Records drawn from a dataset
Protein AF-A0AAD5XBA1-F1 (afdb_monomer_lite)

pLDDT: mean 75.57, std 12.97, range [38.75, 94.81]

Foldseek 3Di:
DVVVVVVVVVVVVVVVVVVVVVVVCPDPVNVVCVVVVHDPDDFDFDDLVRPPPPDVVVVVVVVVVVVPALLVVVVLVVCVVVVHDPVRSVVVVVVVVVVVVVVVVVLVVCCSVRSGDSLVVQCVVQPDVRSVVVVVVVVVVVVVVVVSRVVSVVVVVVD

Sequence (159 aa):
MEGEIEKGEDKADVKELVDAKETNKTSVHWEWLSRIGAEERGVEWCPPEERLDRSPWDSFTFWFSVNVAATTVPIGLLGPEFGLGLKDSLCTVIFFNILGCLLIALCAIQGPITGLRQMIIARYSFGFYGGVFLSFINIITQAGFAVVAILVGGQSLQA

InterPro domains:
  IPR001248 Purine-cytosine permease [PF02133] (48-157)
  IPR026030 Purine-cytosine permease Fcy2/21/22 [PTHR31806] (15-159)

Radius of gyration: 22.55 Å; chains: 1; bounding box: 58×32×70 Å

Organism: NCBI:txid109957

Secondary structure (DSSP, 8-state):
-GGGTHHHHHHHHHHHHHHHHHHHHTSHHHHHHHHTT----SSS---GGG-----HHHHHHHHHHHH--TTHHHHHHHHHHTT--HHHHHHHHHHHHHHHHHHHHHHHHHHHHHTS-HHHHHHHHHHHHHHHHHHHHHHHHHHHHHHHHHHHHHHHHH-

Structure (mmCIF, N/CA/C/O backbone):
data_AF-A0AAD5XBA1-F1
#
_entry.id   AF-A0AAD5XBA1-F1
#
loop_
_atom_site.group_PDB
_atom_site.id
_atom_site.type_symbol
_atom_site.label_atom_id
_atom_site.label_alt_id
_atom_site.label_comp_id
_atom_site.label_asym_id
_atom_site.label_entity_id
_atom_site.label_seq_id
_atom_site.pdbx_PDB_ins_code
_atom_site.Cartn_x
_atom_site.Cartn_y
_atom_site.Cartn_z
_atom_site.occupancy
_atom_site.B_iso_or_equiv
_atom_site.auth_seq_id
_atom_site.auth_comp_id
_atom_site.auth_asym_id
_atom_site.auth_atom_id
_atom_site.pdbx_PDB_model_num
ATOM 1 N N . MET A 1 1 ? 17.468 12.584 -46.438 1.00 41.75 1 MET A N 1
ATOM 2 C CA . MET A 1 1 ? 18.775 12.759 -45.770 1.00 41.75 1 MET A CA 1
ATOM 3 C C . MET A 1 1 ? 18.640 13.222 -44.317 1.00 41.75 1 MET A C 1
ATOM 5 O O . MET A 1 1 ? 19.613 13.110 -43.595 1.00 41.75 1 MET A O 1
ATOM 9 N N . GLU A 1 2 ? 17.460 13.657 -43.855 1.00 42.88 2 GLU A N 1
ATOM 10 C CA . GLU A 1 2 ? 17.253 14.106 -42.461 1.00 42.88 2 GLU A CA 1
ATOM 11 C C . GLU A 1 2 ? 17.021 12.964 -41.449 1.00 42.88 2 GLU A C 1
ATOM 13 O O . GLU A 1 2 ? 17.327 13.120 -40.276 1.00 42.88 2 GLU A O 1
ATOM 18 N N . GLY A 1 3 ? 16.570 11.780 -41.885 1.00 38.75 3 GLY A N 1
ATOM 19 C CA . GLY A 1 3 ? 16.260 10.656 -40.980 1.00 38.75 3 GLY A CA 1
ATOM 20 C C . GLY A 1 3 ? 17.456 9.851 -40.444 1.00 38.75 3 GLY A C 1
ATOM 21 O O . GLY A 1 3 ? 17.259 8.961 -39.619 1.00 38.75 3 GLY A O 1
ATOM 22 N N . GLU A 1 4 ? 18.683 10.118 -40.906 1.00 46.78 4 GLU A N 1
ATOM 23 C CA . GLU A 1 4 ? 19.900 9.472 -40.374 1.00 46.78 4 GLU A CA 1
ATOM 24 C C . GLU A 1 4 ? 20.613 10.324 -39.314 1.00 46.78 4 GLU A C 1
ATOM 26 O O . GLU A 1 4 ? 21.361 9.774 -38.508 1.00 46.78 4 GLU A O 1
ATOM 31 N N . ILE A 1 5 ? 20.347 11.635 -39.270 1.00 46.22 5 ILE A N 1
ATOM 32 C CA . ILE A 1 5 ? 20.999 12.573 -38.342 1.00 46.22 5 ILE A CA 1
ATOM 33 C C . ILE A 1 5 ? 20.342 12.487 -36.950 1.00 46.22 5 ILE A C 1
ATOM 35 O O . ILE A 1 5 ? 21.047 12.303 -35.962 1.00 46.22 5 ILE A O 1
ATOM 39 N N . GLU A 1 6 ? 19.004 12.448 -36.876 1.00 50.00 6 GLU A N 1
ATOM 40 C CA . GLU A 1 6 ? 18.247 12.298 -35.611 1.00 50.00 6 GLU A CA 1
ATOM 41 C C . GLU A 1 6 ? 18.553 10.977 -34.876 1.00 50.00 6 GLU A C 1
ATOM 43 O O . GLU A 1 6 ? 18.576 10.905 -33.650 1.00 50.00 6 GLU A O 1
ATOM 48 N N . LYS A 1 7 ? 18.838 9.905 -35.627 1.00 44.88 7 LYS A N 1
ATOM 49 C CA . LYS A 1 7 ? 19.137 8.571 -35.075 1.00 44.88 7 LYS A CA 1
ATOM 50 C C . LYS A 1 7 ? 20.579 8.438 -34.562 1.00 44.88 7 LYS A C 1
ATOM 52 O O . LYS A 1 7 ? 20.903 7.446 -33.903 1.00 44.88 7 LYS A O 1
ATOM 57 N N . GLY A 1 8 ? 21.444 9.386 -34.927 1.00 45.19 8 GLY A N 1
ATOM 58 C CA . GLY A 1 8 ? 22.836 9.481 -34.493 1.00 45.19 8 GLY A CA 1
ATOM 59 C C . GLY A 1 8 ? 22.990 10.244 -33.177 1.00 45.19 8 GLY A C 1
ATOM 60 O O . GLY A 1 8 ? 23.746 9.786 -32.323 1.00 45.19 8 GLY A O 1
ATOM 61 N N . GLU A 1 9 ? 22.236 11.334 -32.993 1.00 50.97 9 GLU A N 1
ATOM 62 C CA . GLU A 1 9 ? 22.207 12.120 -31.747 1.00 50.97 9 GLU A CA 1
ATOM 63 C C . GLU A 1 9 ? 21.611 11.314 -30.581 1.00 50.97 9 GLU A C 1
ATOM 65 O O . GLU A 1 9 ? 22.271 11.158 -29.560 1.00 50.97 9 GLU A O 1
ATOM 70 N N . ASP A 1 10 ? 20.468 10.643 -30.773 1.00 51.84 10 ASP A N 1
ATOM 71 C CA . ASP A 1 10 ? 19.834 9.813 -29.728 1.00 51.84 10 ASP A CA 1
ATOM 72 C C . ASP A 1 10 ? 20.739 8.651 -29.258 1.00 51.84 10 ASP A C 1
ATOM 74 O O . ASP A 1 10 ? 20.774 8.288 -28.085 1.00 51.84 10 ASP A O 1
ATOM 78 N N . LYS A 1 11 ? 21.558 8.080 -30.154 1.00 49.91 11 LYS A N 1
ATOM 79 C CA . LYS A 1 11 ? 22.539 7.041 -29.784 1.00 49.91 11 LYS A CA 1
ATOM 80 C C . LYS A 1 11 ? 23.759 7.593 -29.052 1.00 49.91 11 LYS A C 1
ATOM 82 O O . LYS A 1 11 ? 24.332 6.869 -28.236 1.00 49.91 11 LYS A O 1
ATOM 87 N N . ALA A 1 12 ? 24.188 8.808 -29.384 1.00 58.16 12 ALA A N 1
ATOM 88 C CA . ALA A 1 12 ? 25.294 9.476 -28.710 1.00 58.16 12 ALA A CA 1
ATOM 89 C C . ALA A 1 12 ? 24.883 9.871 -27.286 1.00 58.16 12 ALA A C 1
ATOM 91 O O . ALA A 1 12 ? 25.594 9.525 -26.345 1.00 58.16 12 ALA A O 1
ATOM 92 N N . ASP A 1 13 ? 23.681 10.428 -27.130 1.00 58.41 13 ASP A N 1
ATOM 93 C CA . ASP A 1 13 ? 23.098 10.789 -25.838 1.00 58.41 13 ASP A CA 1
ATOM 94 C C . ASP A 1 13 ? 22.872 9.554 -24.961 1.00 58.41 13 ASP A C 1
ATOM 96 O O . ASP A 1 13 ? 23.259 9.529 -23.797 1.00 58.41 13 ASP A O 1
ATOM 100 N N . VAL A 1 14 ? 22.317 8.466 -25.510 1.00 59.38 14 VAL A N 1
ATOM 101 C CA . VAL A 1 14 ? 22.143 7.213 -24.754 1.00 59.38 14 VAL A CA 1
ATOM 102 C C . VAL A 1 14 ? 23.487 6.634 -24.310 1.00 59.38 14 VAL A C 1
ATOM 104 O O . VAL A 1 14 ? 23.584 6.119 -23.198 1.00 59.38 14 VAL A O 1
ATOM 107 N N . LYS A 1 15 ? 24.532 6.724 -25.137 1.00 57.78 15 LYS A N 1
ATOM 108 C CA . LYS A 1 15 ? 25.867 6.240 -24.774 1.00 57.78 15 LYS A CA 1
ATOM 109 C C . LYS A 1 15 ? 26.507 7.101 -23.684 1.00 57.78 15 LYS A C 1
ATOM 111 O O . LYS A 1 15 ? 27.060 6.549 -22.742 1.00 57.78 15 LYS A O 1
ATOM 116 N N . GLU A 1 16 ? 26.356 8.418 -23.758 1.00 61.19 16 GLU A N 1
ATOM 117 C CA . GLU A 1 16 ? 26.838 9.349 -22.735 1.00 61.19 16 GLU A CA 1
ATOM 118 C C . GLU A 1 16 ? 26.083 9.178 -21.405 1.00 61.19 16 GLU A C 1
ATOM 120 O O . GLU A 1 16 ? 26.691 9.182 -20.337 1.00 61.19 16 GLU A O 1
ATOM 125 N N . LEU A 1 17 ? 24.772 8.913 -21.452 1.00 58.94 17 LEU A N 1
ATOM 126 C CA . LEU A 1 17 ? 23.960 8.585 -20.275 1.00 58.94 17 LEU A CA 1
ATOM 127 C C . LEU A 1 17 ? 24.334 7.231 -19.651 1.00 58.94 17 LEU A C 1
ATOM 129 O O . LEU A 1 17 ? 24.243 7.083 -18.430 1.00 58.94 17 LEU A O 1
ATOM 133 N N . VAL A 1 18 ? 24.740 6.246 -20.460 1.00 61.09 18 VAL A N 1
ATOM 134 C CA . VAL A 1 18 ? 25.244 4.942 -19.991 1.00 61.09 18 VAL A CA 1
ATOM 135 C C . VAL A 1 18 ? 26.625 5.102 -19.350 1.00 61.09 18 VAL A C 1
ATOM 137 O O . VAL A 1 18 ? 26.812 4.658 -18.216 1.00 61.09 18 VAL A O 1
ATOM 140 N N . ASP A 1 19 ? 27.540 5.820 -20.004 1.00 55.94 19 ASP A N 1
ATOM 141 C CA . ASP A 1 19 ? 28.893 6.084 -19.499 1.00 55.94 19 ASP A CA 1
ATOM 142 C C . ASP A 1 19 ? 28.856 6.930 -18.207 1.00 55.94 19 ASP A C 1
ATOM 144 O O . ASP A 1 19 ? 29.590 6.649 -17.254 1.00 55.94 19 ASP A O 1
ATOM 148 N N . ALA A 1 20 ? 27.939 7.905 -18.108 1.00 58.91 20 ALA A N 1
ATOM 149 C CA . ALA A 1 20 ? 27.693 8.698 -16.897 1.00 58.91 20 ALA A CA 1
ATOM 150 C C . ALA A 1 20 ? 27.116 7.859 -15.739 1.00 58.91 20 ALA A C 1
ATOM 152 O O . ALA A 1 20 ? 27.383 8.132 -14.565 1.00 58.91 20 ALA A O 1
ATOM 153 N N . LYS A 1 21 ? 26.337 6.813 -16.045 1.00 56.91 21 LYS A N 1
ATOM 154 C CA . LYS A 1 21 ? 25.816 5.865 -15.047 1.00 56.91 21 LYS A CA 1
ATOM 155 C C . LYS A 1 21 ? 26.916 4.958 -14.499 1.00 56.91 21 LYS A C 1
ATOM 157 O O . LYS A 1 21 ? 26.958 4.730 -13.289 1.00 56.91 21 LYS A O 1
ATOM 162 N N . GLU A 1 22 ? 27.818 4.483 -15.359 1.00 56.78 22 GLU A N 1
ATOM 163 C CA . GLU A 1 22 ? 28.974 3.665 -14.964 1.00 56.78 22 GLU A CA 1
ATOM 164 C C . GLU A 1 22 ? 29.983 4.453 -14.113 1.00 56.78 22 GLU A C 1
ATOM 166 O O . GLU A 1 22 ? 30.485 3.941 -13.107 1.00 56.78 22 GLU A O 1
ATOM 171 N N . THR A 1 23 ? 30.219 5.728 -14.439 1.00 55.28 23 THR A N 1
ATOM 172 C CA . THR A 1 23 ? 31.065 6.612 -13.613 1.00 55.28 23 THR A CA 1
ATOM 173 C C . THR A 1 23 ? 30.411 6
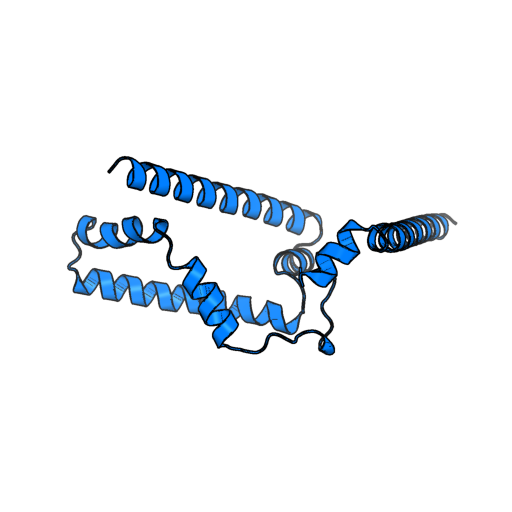.989 -12.288 1.00 55.28 23 THR A C 1
ATOM 175 O O . THR A 1 23 ? 31.107 7.142 -11.287 1.00 55.28 23 THR A O 1
ATOM 178 N N . ASN A 1 24 ? 29.080 7.097 -12.227 1.00 57.16 24 ASN A N 1
ATOM 179 C CA . ASN A 1 24 ? 28.397 7.355 -10.961 1.00 57.16 24 ASN A CA 1
ATOM 180 C C . ASN A 1 24 ? 28.497 6.136 -10.030 1.00 57.16 24 ASN A C 1
ATOM 182 O O . ASN A 1 24 ? 28.818 6.304 -8.860 1.00 57.16 24 ASN A O 1
ATOM 186 N N . LYS A 1 25 ? 28.343 4.909 -10.551 1.00 53.62 25 LYS A N 1
ATOM 187 C CA . LYS A 1 25 ? 28.359 3.658 -9.767 1.00 53.62 25 LYS A CA 1
ATOM 188 C C . LYS A 1 25 ? 29.702 3.344 -9.082 1.00 53.62 25 LYS A C 1
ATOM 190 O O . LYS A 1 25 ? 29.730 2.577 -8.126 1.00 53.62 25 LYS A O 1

[What is required]: Take from the entries every line that has the string "permease".

[Task solution]:
  IPR001248 Purine-cytosine permease [PF02133] (48-157)
  IPR026030 Purine-cytosine permease Fcy2/21/22 [PTHR31806] (15-159)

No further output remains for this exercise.